Authors from independent states after World War II (Jamaica, Trinidad and Barbados), such as George Lamming and V. S. Naipaul, are targeted for inclusion. We’re also locating harder-to-find examples from the Dutch islands, including important authors such as Cola Debrot and Charles Corsen. Alejo Carpentier (Cuba), Guillermo Cabrera Infante (Cuba), Roger Mais (Jamaica), Derek Walcott (St.
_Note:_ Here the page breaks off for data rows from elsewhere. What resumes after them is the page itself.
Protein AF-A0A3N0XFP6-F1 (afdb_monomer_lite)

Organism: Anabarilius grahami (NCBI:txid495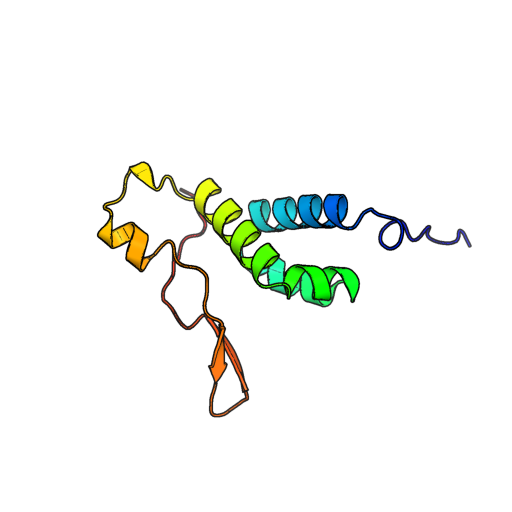550)

Secondary structure (DSSP, 8-state):
-------STTS-HHHHHHHHHHHHHHH-THHHHHHHTT-HHHHHHHH-HHHHHHHHHHHHHHH--GGGS-HHHHHHHS-PPPEEE-TTT--EEE-S------S--

Sequence (105 aa):
MEAEADYISKTSPEILRHILINVVKEDGDVAFFRLSLTCWLFHDVVCDALFRKDAHFTWLNSVVNWSAYSSDYKEMYRVPYKLTSCLCCGDLFKDFPGYIGDGRK

Foldseek 3Di:
DDDPPCVVVVDDLVVVLVVLLVVCLVVPPVSLVVQLPPDPSSVVQSPPPVSVLSSNLSNVVNLDPCVVDDPVCCVQAVDRFDFDADPVPRDTDGPGPHDDDPSDD

Radius of gyration: 16.18 Å; chains: 1; bounding box: 33×30×55 Å

InterPro domains:
  IPR036047 F-box-like domain superfamily [SSF81383] (5-81)
  IPR041300 CxC7-like cysteine cluster associated with KDZ transposases [PF18866] (65-105)

pLDDT: mean 79.95, std 14.07, range [39.56, 95.25]

Structure (mmCIF, N/CA/C/O backbone):
data_AF-A0A3N0XFP6-F1
#
_entry.id   AF-A0A3N0XFP6-F1
#
loop_
_atom_site.group_PDB
_atom_site.id
_atom_site.type_symbol
_atom_site.label_atom_id
_atom_site.label_alt_id
_atom_site.label_comp_id
_atom_site.label_asym_id
_atom_site.label_entity_id
_atom_site.label_seq_id
_atom_site.pdbx_PDB_ins_code
_atom_site.Cartn_x
_atom_site.Cartn_y
_atom_site.Cartn_z
_atom_site.occupancy
_atom_site.B_iso_or_equiv
_atom_site.auth_seq_id
_atom_site.auth_comp_id
_atom_site.auth_asym_id
_atom_site.auth_atom_id
_atom_site.pdbx_PDB_model_num
ATOM 1 N N . MET A 1 1 ? -8.000 -10.355 35.736 1.00 43.78 1 MET A N 1
ATOM 2 C CA . MET A 1 1 ? -8.175 -10.453 34.276 1.00 43.78 1 MET A CA 1
ATOM 3 C C . MET A 1 1 ? -8.311 -9.020 33.805 1.00 43.78 1 MET A C 1
ATOM 5 O O . MET A 1 1 ? -9.383 -8.447 33.948 1.00 43.78 1 MET A O 1
ATOM 9 N N . GLU A 1 2 ? -7.189 -8.379 33.479 1.00 48.72 2 GLU A N 1
ATOM 10 C CA . GLU A 1 2 ? -7.212 -7.006 32.968 1.00 48.72 2 GLU A CA 1
ATOM 11 C C . GLU A 1 2 ? -7.945 -7.033 31.629 1.00 48.72 2 GLU A C 1
ATOM 13 O O . GLU A 1 2 ? -7.646 -7.868 30.779 1.00 48.72 2 GLU A O 1
ATOM 18 N N . ALA A 1 3 ? -8.961 -6.188 31.478 1.00 56.56 3 ALA A N 1
ATOM 19 C CA . ALA A 1 3 ? -9.570 -5.979 30.179 1.00 56.56 3 ALA A CA 1
ATOM 20 C C . ALA A 1 3 ? -8.477 -5.413 29.269 1.00 56.56 3 ALA A C 1
ATOM 22 O O . ALA A 1 3 ? -7.984 -4.316 29.539 1.00 56.56 3 ALA A O 1
ATOM 23 N N . GLU A 1 4 ? -8.072 -6.159 28.237 1.00 62.84 4 GLU A N 1
ATOM 24 C CA . GLU A 1 4 ? -7.233 -5.598 27.182 1.00 62.84 4 GLU A CA 1
ATOM 25 C C . GLU A 1 4 ? -7.946 -4.354 26.660 1.00 62.84 4 GLU A C 1
ATOM 27 O O . GLU A 1 4 ? -9.068 -4.410 26.148 1.00 62.84 4 GLU A O 1
ATOM 32 N N . ALA A 1 5 ? -7.342 -3.195 26.894 1.00 62.00 5 ALA A N 1
ATOM 33 C CA . ALA A 1 5 ? -7.903 -1.954 26.424 1.00 62.00 5 ALA A CA 1
ATOM 34 C C . ALA A 1 5 ? -7.847 -1.973 24.892 1.00 62.00 5 ALA A C 1
ATOM 36 O O . ALA A 1 5 ? -6.777 -1.981 24.290 1.00 62.00 5 ALA A O 1
ATOM 37 N N . ASP A 1 6 ? -9.020 -1.992 24.261 1.00 73.75 6 ASP A N 1
ATOM 38 C CA . ASP A 1 6 ? -9.148 -1.868 22.813 1.00 73.75 6 ASP A CA 1
ATOM 39 C C . ASP A 1 6 ? -8.798 -0.430 22.398 1.00 73.75 6 ASP A C 1
ATOM 41 O O . ASP A 1 6 ? -9.640 0.472 22.356 1.00 73.75 6 ASP A O 1
ATOM 45 N N . TYR A 1 7 ? -7.502 -0.196 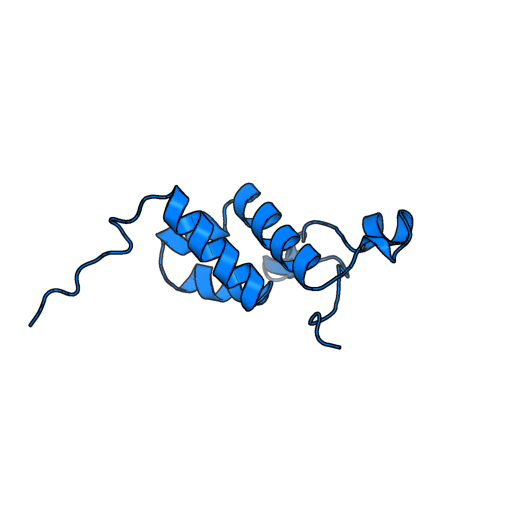22.199 1.00 75.62 7 TYR A N 1
ATOM 46 C CA . TYR A 1 7 ? -6.954 1.075 21.732 1.00 75.62 7 TYR A CA 1
ATOM 47 C C . TYR A 1 7 ? -7.170 1.268 20.229 1.00 75.62 7 TYR A C 1
ATOM 49 O O . TYR A 1 7 ? -7.202 2.403 19.756 1.00 75.62 7 TYR A O 1
ATOM 57 N N . ILE A 1 8 ? -7.348 0.179 19.477 1.00 75.19 8 ILE A N 1
ATOM 58 C CA . ILE A 1 8 ? -7.478 0.213 18.019 1.00 75.19 8 ILE A CA 1
ATOM 59 C C . ILE A 1 8 ? -8.822 0.826 17.627 1.00 75.19 8 ILE A C 1
ATOM 61 O O . ILE A 1 8 ? -8.841 1.759 16.826 1.00 75.19 8 ILE A O 1
ATOM 65 N N . SER A 1 9 ? -9.930 0.390 18.234 1.00 74.25 9 SER A N 1
ATOM 66 C CA . SER A 1 9 ? -11.253 0.970 17.943 1.00 74.25 9 SER A CA 1
ATOM 67 C C . SER A 1 9 ? -11.406 2.423 18.399 1.00 74.25 9 SER A C 1
ATOM 69 O O . SER A 1 9 ? -12.263 3.145 17.894 1.00 74.25 9 SER A O 1
ATOM 71 N N . LYS A 1 10 ? -10.562 2.872 19.336 1.00 80.44 10 LYS A N 1
ATOM 72 C CA . LYS A 1 10 ? -10.553 4.242 19.876 1.00 80.44 10 LYS A CA 1
ATOM 73 C C . LYS A 1 10 ? -9.589 5.180 19.148 1.00 80.44 10 LYS A C 1
ATOM 75 O O . LYS A 1 10 ? -9.572 6.376 19.437 1.00 80.44 10 LYS A O 1
ATOM 80 N N . THR A 1 11 ? -8.768 4.660 18.238 1.00 82.94 11 THR A N 1
ATOM 81 C CA . THR A 1 11 ? -7.803 5.460 17.479 1.00 82.94 11 THR A CA 1
ATOM 82 C C . THR A 1 11 ? -8.518 6.240 16.377 1.00 82.94 11 THR A C 1
ATOM 84 O O . THR A 1 11 ? -9.386 5.707 15.690 1.00 82.94 11 THR A O 1
ATOM 87 N N . SER A 1 12 ? -8.140 7.508 16.180 1.00 88.62 12 SER A N 1
ATOM 88 C CA . SER A 1 12 ? -8.645 8.304 15.055 1.00 88.62 12 SER A CA 1
ATOM 89 C C . SER A 1 12 ? -8.374 7.582 13.724 1.00 88.62 12 SER A C 1
ATOM 91 O O . SER A 1 12 ? -7.239 7.141 13.508 1.00 88.62 12 SER A O 1
ATOM 93 N N . PRO A 1 13 ? -9.349 7.513 12.797 1.00 87.31 13 PRO A N 1
ATOM 94 C CA . PRO A 1 13 ? -9.151 6.905 11.482 1.00 87.31 13 PRO A CA 1
ATOM 95 C C . PRO A 1 13 ? -7.939 7.466 10.723 1.00 87.31 13 PRO A C 1
ATOM 97 O O . PRO A 1 13 ? -7.244 6.728 10.029 1.00 87.31 13 PRO A O 1
ATOM 100 N N . GLU A 1 14 ? -7.641 8.758 10.880 1.00 90.25 14 GLU A N 1
ATOM 101 C CA . GLU A 1 14 ? -6.498 9.413 10.230 1.00 90.25 14 GLU A CA 1
ATOM 102 C C . GLU A 1 14 ? -5.151 8.958 10.799 1.00 90.25 14 GLU A C 1
ATOM 104 O O . GLU A 1 14 ? -4.190 8.755 10.051 1.00 90.25 14 GLU A O 1
ATOM 109 N N . ILE A 1 15 ? -5.083 8.776 12.121 1.00 92.44 15 ILE A N 1
ATOM 110 C CA . ILE A 1 15 ? -3.888 8.270 12.805 1.00 92.44 15 ILE A CA 1
ATOM 111 C C . ILE A 1 15 ? -3.664 6.818 12.401 1.00 92.44 15 ILE A C 1
ATOM 113 O O . ILE A 1 15 ? -2.546 6.443 12.049 1.00 92.44 15 ILE A O 1
ATOM 117 N N . LEU A 1 16 ? -4.733 6.019 12.382 1.00 93.44 16 LEU A N 1
ATOM 118 C CA . LEU A 1 16 ? -4.652 4.634 11.946 1.00 93.44 16 LEU A CA 1
ATOM 119 C C . LEU A 1 16 ? -4.139 4.536 10.505 1.00 93.44 16 LEU A C 1
ATOM 121 O O . LEU A 1 16 ? -3.205 3.783 10.248 1.00 93.44 16 LEU A O 1
ATOM 125 N N . ARG A 1 17 ? -4.675 5.339 9.575 1.00 94.69 17 ARG A N 1
ATOM 126 C CA . ARG A 1 17 ? -4.182 5.382 8.186 1.00 94.69 17 ARG A CA 1
ATOM 127 C C . ARG A 1 17 ? -2.686 5.707 8.129 1.00 94.69 17 ARG A C 1
ATOM 129 O O . ARG A 1 17 ? -1.951 5.015 7.432 1.00 94.69 17 ARG A O 1
ATOM 136 N N . HIS A 1 18 ? -2.205 6.692 8.884 1.00 94.81 18 HIS A N 1
ATOM 137 C CA . HIS A 1 18 ? -0.771 7.006 8.920 1.00 94.81 18 HIS A CA 1
ATOM 138 C C . HIS A 1 18 ? 0.084 5.848 9.441 1.00 94.81 18 HIS A C 1
ATOM 140 O O . HIS A 1 18 ? 1.121 5.541 8.853 1.00 94.81 18 HIS A O 1
ATOM 146 N N . ILE A 1 19 ? -0.354 5.185 10.514 1.00 95.06 19 ILE A N 1
ATOM 147 C CA . ILE A 1 19 ? 0.344 4.017 11.065 1.00 95.06 19 ILE A CA 1
ATOM 148 C C . ILE A 1 19 ? 0.424 2.915 10.008 1.00 95.06 19 ILE A C 1
ATOM 150 O O . ILE A 1 19 ? 1.506 2.405 9.735 1.00 95.06 19 ILE A O 1
ATOM 154 N N . LEU A 1 20 ? -0.697 2.586 9.363 1.00 95.06 20 LEU A N 1
ATOM 155 C CA . LEU A 1 20 ? -0.739 1.523 8.363 1.00 95.06 20 LEU A CA 1
ATOM 156 C C . LEU A 1 20 ? 0.083 1.859 7.107 1.00 95.06 20 LEU A C 1
ATOM 158 O O . LEU A 1 20 ? 0.704 0.962 6.543 1.00 95.06 20 LEU A O 1
ATOM 162 N N . ILE A 1 21 ? 0.160 3.132 6.693 1.00 95.25 21 ILE A N 1
ATOM 163 C CA . ILE A 1 21 ? 1.079 3.568 5.623 1.00 95.25 21 ILE A CA 1
ATOM 164 C C . ILE A 1 21 ? 2.532 3.300 6.017 1.00 95.25 21 ILE A C 1
ATOM 166 O O . ILE A 1 21 ? 3.293 2.798 5.192 1.00 95.25 21 ILE A O 1
ATOM 170 N N . ASN A 1 22 ? 2.924 3.607 7.257 1.00 95.25 22 ASN A N 1
ATOM 171 C CA . ASN A 1 22 ? 4.285 3.344 7.727 1.00 95.25 22 ASN A CA 1
ATOM 172 C C . ASN A 1 22 ? 4.600 1.845 7.740 1.00 95.25 22 ASN A C 1
ATOM 174 O O . ASN A 1 22 ? 5.667 1.457 7.277 1.00 95.25 22 ASN A O 1
ATOM 178 N N . VAL A 1 23 ? 3.649 1.004 8.162 1.00 94.62 23 VAL A N 1
ATOM 179 C CA . VAL A 1 23 ? 3.804 -0.458 8.094 1.00 94.62 23 VAL A CA 1
ATOM 180 C C . VAL A 1 23 ? 4.028 -0.914 6.649 1.00 94.62 23 VAL A C 1
ATOM 182 O O . VAL A 1 23 ? 4.978 -1.638 6.379 1.00 94.62 23 VAL A O 1
ATOM 185 N N . VAL A 1 24 ? 3.215 -0.453 5.691 1.00 92.31 24 VAL A N 1
ATOM 186 C CA . VAL A 1 24 ? 3.396 -0.794 4.264 1.00 92.31 24 VAL A CA 1
ATOM 187 C C . VAL A 1 24 ? 4.716 -0.250 3.711 1.00 92.31 24 VAL A C 1
ATOM 189 O O . VAL A 1 24 ? 5.349 -0.893 2.882 1.00 92.31 24 VAL A O 1
ATOM 192 N N . LYS A 1 25 ? 5.162 0.925 4.157 1.00 91.62 25 LYS A N 1
ATOM 193 C CA . LYS A 1 25 ? 6.448 1.500 3.751 1.00 91.62 25 LYS A CA 1
ATOM 194 C C . LYS A 1 25 ? 7.632 0.637 4.203 1.00 91.62 25 LYS A C 1
ATOM 196 O O . LYS A 1 25 ? 8.604 0.540 3.461 1.00 91.62 25 LYS A O 1
ATOM 201 N N . GLU A 1 26 ? 7.564 0.039 5.388 1.00 90.81 26 GLU A N 1
ATOM 202 C CA . GLU A 1 26 ? 8.636 -0.799 5.944 1.00 90.81 26 GLU A CA 1
ATOM 203 C C . GLU A 1 26 ? 8.600 -2.234 5.402 1.00 90.81 26 GLU A C 1
ATOM 205 O O . GLU A 1 26 ? 9.625 -2.757 4.960 1.00 90.81 26 GLU A O 1
ATOM 210 N N . ASP A 1 27 ? 7.416 -2.845 5.374 1.00 88.56 27 ASP A N 1
ATOM 211 C CA . ASP A 1 27 ? 7.231 -4.255 5.014 1.00 88.56 27 ASP A CA 1
ATOM 212 C C . ASP A 1 27 ? 6.953 -4.469 3.515 1.00 88.56 27 ASP A C 1
ATOM 214 O O . ASP A 1 27 ? 7.045 -5.591 3.015 1.00 88.56 27 ASP A O 1
ATOM 218 N N . GLY A 1 28 ? 6.621 -3.409 2.777 1.00 86.50 28 GLY A N 1
ATOM 219 C CA . GLY A 1 28 ? 6.259 -3.449 1.362 1.00 86.50 28 GLY A CA 1
ATOM 220 C C . GLY A 1 28 ? 4.854 -3.985 1.084 1.00 86.50 28 GLY A C 1
ATOM 221 O O . GLY A 1 28 ? 4.013 -4.122 1.974 1.00 86.50 28 GLY A O 1
ATOM 222 N N . ASP A 1 29 ? 4.590 -4.321 -0.184 1.00 82.94 29 ASP A N 1
ATOM 223 C CA . ASP A 1 29 ? 3.264 -4.756 -0.661 1.00 82.94 29 ASP A CA 1
ATOM 224 C C . ASP A 1 29 ? 2.700 -5.977 0.099 1.00 82.94 29 ASP A C 1
ATOM 226 O O . ASP A 1 29 ? 1.483 -6.136 0.206 1.00 82.94 29 ASP A O 1
ATOM 230 N N . VAL A 1 30 ? 3.555 -6.832 0.673 1.00 83.50 30 VAL A N 1
ATOM 231 C CA . VAL A 1 30 ? 3.114 -8.005 1.454 1.00 83.50 30 VAL A CA 1
ATOM 232 C C . VAL A 1 30 ? 2.365 -7.621 2.734 1.00 83.50 30 VAL A C 1
ATOM 234 O O . VAL A 1 30 ? 1.581 -8.421 3.255 1.00 83.50 30 VAL A O 1
ATOM 237 N N . ALA A 1 31 ? 2.557 -6.394 3.228 1.00 89.88 31 ALA A N 1
ATOM 238 C CA . ALA A 1 31 ? 1.860 -5.876 4.396 1.00 89.88 31 ALA A CA 1
ATOM 239 C C . ALA A 1 31 ? 0.350 -5.773 4.171 1.00 89.88 31 ALA A C 1
ATOM 241 O O . ALA A 1 31 ? -0.410 -6.051 5.094 1.00 89.88 31 ALA A O 1
ATOM 242 N N . PHE A 1 32 ? -0.108 -5.443 2.955 1.00 88.38 32 PHE A N 1
ATOM 243 C CA . PHE A 1 32 ? -1.541 -5.305 2.665 1.00 88.38 32 PHE A CA 1
ATOM 244 C C . PHE A 1 32 ? -2.320 -6.572 3.022 1.00 88.38 32 PHE A C 1
ATOM 246 O O . PHE A 1 32 ? -3.361 -6.493 3.673 1.00 88.38 32 PHE A O 1
ATOM 253 N N . PHE A 1 33 ? -1.789 -7.740 2.652 1.00 85.94 33 PHE A N 1
ATOM 254 C CA . PHE A 1 33 ? -2.422 -9.017 2.963 1.00 85.94 33 PHE A CA 1
ATOM 255 C C . PHE A 1 33 ? -2.450 -9.276 4.474 1.00 85.94 33 PHE A C 1
ATOM 257 O O . PHE A 1 33 ? -3.509 -9.551 5.032 1.00 85.94 33 PHE A O 1
ATOM 264 N N . ARG A 1 34 ? -1.318 -9.109 5.168 1.00 89.62 34 ARG A N 1
ATOM 265 C CA . ARG A 1 34 ? -1.236 -9.315 6.628 1.00 89.62 34 ARG A CA 1
ATOM 266 C C . ARG A 1 34 ? -2.185 -8.391 7.395 1.00 89.62 34 ARG A C 1
ATOM 268 O O . ARG A 1 34 ? -2.919 -8.844 8.270 1.00 89.62 34 ARG A O 1
ATOM 275 N N . LEU A 1 35 ? -2.211 -7.112 7.025 1.00 92.25 35 LEU A N 1
ATOM 276 C CA . LEU A 1 35 ? -3.094 -6.111 7.619 1.00 92.25 35 LEU A CA 1
ATOM 277 C C . LEU A 1 35 ? -4.569 -6.447 7.371 1.00 92.25 35 LEU A C 1
ATOM 279 O O . LEU A 1 35 ? -5.371 -6.354 8.297 1.00 92.25 35 LEU A O 1
ATOM 283 N N . SER A 1 36 ? -4.918 -6.925 6.172 1.00 91.00 36 SER A N 1
ATOM 284 C CA . SER A 1 36 ? -6.297 -7.321 5.848 1.00 91.00 36 SER A CA 1
ATOM 285 C C . SER A 1 36 ? -6.825 -8.479 6.699 1.00 91.00 36 SER A C 1
ATOM 287 O O . SER A 1 36 ? -8.028 -8.579 6.918 1.00 91.00 36 SER A O 1
ATOM 289 N N . LEU A 1 37 ? -5.931 -9.324 7.217 1.00 89.75 37 LEU A N 1
ATOM 290 C CA . LEU A 1 37 ? -6.274 -10.463 8.070 1.00 89.75 37 LEU A CA 1
ATOM 291 C C . LEU A 1 37 ? -6.255 -10.132 9.569 1.00 89.75 37 LEU A C 1
ATOM 293 O O . LEU A 1 37 ? -6.612 -10.982 10.379 1.00 89.75 37 LEU A O 1
ATOM 297 N N . THR A 1 38 ? -5.817 -8.930 9.955 1.00 90.44 38 THR A N 1
ATOM 298 C CA . THR A 1 38 ? -5.611 -8.576 11.369 1.00 90.44 38 THR A CA 1
ATOM 299 C C . THR A 1 38 ? -6.934 -8.295 12.082 1.00 90.44 38 THR A C 1
ATOM 301 O O . THR A 1 38 ? -7.219 -8.876 13.125 1.00 90.44 38 THR A O 1
ATOM 304 N N . CYS A 1 39 ? -7.750 -7.393 11.534 1.00 91.25 39 CYS A N 1
ATOM 305 C CA . CYS A 1 39 ? -9.090 -7.089 12.032 1.00 91.25 39 CYS A CA 1
ATOM 306 C C . CYS A 1 39 ? -9.913 -6.373 10.952 1.00 91.25 39 CYS A C 1
ATOM 308 O O . CYS A 1 39 ? -9.363 -5.867 9.973 1.00 91.25 39 CYS A O 1
ATOM 310 N N . TRP A 1 40 ? -11.226 -6.264 11.166 1.00 88.81 40 TRP A N 1
ATOM 311 C CA . TRP A 1 40 ? -12.160 -5.623 10.230 1.00 88.81 40 TRP A CA 1
ATOM 312 C C . TRP A 1 40 ? -11.806 -4.169 9.863 1.00 88.81 40 TRP A C 1
ATOM 314 O O . TRP A 1 40 ? -11.980 -3.745 8.730 1.00 88.81 40 TRP A O 1
ATOM 324 N N . LEU A 1 41 ? -11.224 -3.419 10.796 1.00 92.31 41 LEU A N 1
ATOM 325 C CA . LEU A 1 41 ? -10.926 -2.004 10.651 1.00 92.31 41 LEU A CA 1
ATOM 326 C C . LEU A 1 41 ? -9.696 -1.836 9.765 1.00 92.31 41 LEU A C 1
ATOM 328 O O . LEU A 1 41 ? -9.656 -0.967 8.901 1.00 92.31 41 LEU A O 1
ATOM 332 N N . PHE A 1 42 ? -8.698 -2.699 9.962 1.00 93.31 42 PHE A N 1
ATOM 333 C CA . PHE A 1 42 ? -7.511 -2.722 9.119 1.00 93.31 42 PHE A CA 1
ATOM 334 C C . PHE A 1 42 ? -7.888 -3.196 7.726 1.00 93.31 42 PHE A C 1
ATOM 336 O O . PHE A 1 42 ? -7.482 -2.552 6.765 1.00 93.31 42 PHE A O 1
ATOM 343 N N . HIS A 1 43 ? -8.702 -4.253 7.628 1.00 89.56 43 HIS A N 1
ATOM 344 C CA . HIS A 1 43 ? -9.276 -4.724 6.373 1.00 89.56 43 HIS A CA 1
ATOM 345 C C . HIS A 1 43 ? -9.921 -3.581 5.586 1.00 89.56 43 HIS A C 1
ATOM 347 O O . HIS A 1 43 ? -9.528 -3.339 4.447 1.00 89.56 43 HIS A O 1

Lucia), Edgar Mittelholzer (Guyana), A.J. Seymour (Guyana), Leon-Gontran Damas (French Guyane), Rene Depestre (Haiti), Edgar Cairo (Suriname), Dionne Brand (Trinidad), Sam Selvon (Trinidad), Jean Rhys (Dominica), Denis Henriquez (Aruba), E. Kamau Brathwaite (Barbados), and Hugo Pos (Suriname) are among the hundreds of writers represented.  

Supporting the study of the writings themselves are interviews, in which the writers share their thoughts about literature and life, putting context around their works. The collection also includes some audio files, along with reference materials, journals (Kyk-over-Al and others), and dictionaries (such as Dictionary of Caribbean English Usage by Allsopp (ed.) and Dominica’s English-Creole dictionary, which are on our targeted bibliography).

Bibliography

Some of the sources we've consulted in creating our bibliography are:

  • A History of Literature in the Caribbean v. I and II, ed. A. James Arnold. Philadelphia/Amsterdam: John Benjamins Publishing Company, 2001
  • Writers of the Caribbean and Central America v. I and II, by M. J. Fenwick. New York/London: Garland Publishing, 1992
  • Caribbean Literature: a bibliography, by Marian Goslinga. Lanham, MD/London: Scarecrow Press:1998
  • Fifty Caribbean Writers, ed. Daryl Cumber Dance. Westport, CT: Greenwood Press, 1986
  • Anglophone Caribbean Poetry, 1970-2001: an Annotated Bibliography, by Emily Allen Westport Williams. CT: Greenwood Press, 2002
  • Diccionário de Autores Latinoamericanos, by Cesar Aria. Buenos Aires: Emece, 2001

Publication Details

Caribbean Literature is available on the Web, either through one-time purchase of perpetual rights or through annual subscription. A library that purchases perpetual rights may receive an archival copy of the content. The collection contains more than 100,000 pages of text with associated images.


Testimonials

This database's ease of searching and its value for classroom use make it a valuable addition to libraries with strong Caribbean literature programs. Summing Up: Recommended.